From the line with "ATOM 39 C CA" through the line with "ATOM 46 N N", repeat the entries verbatim, both end lines included, and add nothing.

Records from a dataset:

────────────────

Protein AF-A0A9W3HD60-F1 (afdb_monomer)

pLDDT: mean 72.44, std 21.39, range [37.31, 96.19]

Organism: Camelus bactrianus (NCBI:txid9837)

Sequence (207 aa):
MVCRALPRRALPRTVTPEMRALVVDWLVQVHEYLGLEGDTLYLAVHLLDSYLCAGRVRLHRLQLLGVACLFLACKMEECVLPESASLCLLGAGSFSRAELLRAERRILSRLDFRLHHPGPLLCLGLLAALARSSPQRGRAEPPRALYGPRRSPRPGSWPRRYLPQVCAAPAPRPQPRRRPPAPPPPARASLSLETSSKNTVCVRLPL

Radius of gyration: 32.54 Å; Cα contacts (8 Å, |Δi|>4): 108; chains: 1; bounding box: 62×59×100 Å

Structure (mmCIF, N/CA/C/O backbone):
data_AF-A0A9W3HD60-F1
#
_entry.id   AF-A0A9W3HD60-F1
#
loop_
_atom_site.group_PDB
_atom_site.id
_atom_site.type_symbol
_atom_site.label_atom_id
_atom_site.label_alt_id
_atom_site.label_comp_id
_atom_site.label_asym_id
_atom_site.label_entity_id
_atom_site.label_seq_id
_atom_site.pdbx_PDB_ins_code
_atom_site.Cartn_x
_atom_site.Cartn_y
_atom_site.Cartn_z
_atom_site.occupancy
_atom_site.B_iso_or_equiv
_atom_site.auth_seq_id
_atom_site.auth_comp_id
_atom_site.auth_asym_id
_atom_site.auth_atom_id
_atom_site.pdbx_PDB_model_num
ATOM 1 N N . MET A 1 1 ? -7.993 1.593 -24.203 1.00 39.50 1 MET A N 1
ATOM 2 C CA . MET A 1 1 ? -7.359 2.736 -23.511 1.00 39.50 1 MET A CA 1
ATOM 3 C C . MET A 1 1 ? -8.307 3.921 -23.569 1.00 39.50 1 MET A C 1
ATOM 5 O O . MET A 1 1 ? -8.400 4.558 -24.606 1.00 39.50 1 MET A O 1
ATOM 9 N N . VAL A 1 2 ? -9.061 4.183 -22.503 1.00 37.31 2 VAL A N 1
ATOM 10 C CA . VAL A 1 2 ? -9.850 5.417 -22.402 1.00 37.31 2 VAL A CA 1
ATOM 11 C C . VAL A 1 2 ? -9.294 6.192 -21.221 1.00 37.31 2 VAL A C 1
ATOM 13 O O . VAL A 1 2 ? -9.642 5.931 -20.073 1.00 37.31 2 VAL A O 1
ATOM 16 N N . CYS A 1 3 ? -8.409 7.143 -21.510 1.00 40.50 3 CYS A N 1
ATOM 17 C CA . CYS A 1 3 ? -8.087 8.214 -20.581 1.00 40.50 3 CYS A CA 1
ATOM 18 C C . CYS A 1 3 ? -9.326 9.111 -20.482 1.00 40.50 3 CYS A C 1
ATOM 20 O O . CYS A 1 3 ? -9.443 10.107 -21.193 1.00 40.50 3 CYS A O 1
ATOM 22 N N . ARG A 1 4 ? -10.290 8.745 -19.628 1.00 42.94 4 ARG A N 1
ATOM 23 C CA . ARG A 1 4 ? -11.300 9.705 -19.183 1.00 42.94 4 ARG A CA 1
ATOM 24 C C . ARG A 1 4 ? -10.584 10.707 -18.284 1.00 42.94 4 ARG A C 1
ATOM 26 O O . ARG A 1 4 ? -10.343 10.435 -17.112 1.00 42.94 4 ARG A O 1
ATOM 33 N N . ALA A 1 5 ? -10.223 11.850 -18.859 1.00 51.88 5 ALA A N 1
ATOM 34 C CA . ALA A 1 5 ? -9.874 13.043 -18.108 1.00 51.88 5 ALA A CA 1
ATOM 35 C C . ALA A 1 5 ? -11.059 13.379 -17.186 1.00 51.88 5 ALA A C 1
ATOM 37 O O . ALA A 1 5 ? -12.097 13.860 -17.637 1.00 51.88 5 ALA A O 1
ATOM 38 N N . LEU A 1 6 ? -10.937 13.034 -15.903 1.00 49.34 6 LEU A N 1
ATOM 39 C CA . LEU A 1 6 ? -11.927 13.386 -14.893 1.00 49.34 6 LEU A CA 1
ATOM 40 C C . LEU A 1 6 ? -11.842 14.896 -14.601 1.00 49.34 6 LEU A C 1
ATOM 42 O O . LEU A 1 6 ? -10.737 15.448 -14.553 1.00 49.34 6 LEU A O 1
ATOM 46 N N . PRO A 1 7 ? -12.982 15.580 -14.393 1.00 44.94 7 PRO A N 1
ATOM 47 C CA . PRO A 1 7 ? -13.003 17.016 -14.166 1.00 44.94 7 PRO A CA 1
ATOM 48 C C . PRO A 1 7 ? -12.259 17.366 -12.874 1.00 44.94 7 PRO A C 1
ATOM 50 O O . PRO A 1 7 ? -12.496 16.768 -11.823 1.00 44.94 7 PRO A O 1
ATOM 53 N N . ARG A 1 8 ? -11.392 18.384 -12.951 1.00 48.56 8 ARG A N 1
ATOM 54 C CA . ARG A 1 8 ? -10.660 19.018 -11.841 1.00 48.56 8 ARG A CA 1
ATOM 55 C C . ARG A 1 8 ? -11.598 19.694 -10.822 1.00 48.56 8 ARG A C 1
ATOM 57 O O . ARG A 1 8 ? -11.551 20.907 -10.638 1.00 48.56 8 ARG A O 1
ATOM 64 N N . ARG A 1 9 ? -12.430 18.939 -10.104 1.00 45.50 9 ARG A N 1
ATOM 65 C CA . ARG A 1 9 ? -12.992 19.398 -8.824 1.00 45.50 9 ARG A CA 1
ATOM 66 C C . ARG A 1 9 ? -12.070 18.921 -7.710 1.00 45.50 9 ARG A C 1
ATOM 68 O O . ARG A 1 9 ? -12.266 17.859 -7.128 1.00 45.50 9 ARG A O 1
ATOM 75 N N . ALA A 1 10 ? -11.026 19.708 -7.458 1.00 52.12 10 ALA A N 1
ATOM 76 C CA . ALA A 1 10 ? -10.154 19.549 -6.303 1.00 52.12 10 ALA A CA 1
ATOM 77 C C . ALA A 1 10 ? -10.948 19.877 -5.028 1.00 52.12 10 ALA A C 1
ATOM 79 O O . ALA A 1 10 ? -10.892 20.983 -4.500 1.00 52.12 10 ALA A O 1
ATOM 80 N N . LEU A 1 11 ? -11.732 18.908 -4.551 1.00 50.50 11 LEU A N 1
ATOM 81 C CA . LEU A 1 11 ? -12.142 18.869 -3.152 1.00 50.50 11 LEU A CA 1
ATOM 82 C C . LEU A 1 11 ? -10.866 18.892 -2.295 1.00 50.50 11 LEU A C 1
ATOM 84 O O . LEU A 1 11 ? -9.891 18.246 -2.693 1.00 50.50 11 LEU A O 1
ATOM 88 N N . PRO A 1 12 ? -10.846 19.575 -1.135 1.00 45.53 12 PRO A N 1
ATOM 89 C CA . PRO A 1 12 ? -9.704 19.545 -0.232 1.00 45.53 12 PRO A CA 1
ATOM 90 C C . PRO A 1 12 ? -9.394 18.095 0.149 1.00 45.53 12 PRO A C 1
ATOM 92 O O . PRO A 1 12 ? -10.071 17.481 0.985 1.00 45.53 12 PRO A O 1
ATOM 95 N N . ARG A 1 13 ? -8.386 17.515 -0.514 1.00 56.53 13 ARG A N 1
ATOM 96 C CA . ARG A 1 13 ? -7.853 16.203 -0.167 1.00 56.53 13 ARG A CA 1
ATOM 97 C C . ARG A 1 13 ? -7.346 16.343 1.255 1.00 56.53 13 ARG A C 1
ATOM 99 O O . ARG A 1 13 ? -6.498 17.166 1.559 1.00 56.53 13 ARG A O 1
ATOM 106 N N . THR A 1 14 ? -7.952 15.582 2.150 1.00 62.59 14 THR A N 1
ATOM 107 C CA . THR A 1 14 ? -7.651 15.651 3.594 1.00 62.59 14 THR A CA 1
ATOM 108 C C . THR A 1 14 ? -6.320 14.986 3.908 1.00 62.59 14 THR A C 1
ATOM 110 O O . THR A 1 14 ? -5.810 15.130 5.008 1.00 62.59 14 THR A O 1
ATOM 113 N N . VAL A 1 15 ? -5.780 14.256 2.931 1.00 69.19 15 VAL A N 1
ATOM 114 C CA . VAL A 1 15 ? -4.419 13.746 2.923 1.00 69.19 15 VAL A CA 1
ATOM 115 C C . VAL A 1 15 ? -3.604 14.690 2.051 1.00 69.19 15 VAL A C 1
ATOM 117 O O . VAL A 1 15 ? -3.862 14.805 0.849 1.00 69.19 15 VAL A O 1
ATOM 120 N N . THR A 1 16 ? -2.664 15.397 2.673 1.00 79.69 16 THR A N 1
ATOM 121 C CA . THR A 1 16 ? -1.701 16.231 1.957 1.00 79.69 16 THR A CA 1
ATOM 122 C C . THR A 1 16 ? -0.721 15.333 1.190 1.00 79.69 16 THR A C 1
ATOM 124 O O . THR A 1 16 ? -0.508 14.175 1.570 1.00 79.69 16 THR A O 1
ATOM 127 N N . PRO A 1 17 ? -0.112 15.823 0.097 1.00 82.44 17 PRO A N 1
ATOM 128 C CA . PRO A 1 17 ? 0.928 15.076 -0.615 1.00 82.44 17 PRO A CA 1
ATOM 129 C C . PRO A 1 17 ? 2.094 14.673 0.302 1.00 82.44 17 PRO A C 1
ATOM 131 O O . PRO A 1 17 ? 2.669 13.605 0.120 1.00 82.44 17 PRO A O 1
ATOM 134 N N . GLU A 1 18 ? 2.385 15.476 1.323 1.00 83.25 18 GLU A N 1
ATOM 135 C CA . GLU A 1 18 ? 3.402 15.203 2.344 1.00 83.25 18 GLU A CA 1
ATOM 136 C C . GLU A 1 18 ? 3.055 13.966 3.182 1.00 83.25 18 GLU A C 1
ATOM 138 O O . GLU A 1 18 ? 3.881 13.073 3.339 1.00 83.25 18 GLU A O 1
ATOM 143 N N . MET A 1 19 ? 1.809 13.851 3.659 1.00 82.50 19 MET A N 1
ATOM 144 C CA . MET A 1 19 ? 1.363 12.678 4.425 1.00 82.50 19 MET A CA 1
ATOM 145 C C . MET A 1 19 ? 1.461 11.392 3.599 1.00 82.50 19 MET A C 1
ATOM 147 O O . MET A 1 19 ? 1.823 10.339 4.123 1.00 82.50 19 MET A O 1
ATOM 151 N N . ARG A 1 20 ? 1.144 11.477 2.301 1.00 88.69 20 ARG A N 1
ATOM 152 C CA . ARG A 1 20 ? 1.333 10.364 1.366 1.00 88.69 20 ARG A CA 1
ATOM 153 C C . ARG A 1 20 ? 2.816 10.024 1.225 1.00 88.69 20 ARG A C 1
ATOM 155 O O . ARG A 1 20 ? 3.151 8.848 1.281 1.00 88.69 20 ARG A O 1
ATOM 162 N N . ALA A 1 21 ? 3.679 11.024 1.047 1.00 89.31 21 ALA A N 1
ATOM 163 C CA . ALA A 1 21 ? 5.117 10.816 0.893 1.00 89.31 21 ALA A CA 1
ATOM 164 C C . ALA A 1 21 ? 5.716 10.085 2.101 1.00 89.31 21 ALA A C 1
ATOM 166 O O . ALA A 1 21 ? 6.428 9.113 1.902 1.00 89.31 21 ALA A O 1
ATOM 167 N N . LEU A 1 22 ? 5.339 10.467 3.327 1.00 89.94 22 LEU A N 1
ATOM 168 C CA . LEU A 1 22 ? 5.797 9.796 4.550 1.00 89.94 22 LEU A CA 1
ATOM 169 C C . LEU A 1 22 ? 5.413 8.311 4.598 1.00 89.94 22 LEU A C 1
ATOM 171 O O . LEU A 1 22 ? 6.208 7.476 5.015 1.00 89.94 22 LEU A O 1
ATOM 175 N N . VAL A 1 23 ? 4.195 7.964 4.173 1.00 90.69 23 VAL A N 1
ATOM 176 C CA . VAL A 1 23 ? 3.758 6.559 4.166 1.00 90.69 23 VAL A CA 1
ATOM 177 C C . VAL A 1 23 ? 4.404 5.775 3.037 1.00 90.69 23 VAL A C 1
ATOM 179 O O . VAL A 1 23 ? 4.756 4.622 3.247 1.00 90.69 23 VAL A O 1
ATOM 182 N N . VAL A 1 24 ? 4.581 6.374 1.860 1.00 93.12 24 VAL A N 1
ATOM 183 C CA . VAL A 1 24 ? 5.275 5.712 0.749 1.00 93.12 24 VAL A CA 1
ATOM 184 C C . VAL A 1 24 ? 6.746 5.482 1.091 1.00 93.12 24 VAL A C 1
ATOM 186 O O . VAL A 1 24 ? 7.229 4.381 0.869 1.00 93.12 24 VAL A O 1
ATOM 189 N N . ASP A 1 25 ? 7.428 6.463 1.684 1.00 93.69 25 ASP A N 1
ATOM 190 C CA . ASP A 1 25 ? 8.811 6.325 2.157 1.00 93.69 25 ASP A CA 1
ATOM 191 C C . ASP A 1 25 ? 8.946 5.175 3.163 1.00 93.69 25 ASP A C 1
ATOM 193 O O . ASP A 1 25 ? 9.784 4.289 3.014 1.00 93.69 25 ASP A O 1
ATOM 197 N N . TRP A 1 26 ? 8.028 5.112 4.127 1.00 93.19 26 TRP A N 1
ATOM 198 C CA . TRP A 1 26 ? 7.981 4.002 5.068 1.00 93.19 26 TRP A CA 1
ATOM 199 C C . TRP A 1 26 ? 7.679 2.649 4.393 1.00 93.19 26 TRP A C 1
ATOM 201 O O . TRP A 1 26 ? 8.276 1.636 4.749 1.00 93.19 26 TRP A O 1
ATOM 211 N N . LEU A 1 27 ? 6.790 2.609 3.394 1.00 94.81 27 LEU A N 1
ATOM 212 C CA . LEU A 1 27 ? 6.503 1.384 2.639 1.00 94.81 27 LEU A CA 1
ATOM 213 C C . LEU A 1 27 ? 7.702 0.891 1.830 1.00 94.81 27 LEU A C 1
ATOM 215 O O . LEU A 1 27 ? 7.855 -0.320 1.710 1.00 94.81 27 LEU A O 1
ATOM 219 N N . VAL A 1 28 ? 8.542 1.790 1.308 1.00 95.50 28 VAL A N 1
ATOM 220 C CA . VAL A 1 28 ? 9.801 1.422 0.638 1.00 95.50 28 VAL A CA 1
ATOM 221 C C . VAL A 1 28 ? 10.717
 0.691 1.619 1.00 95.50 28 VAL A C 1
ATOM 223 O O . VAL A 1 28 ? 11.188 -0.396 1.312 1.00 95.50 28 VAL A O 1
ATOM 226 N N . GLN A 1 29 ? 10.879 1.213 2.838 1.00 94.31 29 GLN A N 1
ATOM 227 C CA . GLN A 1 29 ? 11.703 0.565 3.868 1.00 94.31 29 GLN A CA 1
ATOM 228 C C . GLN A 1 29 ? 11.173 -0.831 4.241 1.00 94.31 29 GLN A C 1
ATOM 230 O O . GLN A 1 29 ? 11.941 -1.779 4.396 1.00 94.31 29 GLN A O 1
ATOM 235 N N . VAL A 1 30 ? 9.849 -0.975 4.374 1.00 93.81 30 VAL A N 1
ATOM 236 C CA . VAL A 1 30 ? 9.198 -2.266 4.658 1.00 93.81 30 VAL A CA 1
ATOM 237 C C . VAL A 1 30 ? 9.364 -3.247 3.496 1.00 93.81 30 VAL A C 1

────────────────

TASK RESPONSE
ATOM 39 C CA . LEU A 1 6 ? -11.927 13.386 -14.893 1.00 49.34 6 LEU A CA 1
ATOM 40 C C . LEU A 1 6 ? -11.842 14.896 -14.601 1.00 49.34 6 LEU A C 1
ATOM 42 O O . LEU A 1 6 ? -10.737 15.448 -14.553 1.00 49.34 6 LEU A O 1
ATOM 46 N N . PRO A 1 7 ? -12.982 15.580 -14.393 1.00 44.94 7 PRO A N 1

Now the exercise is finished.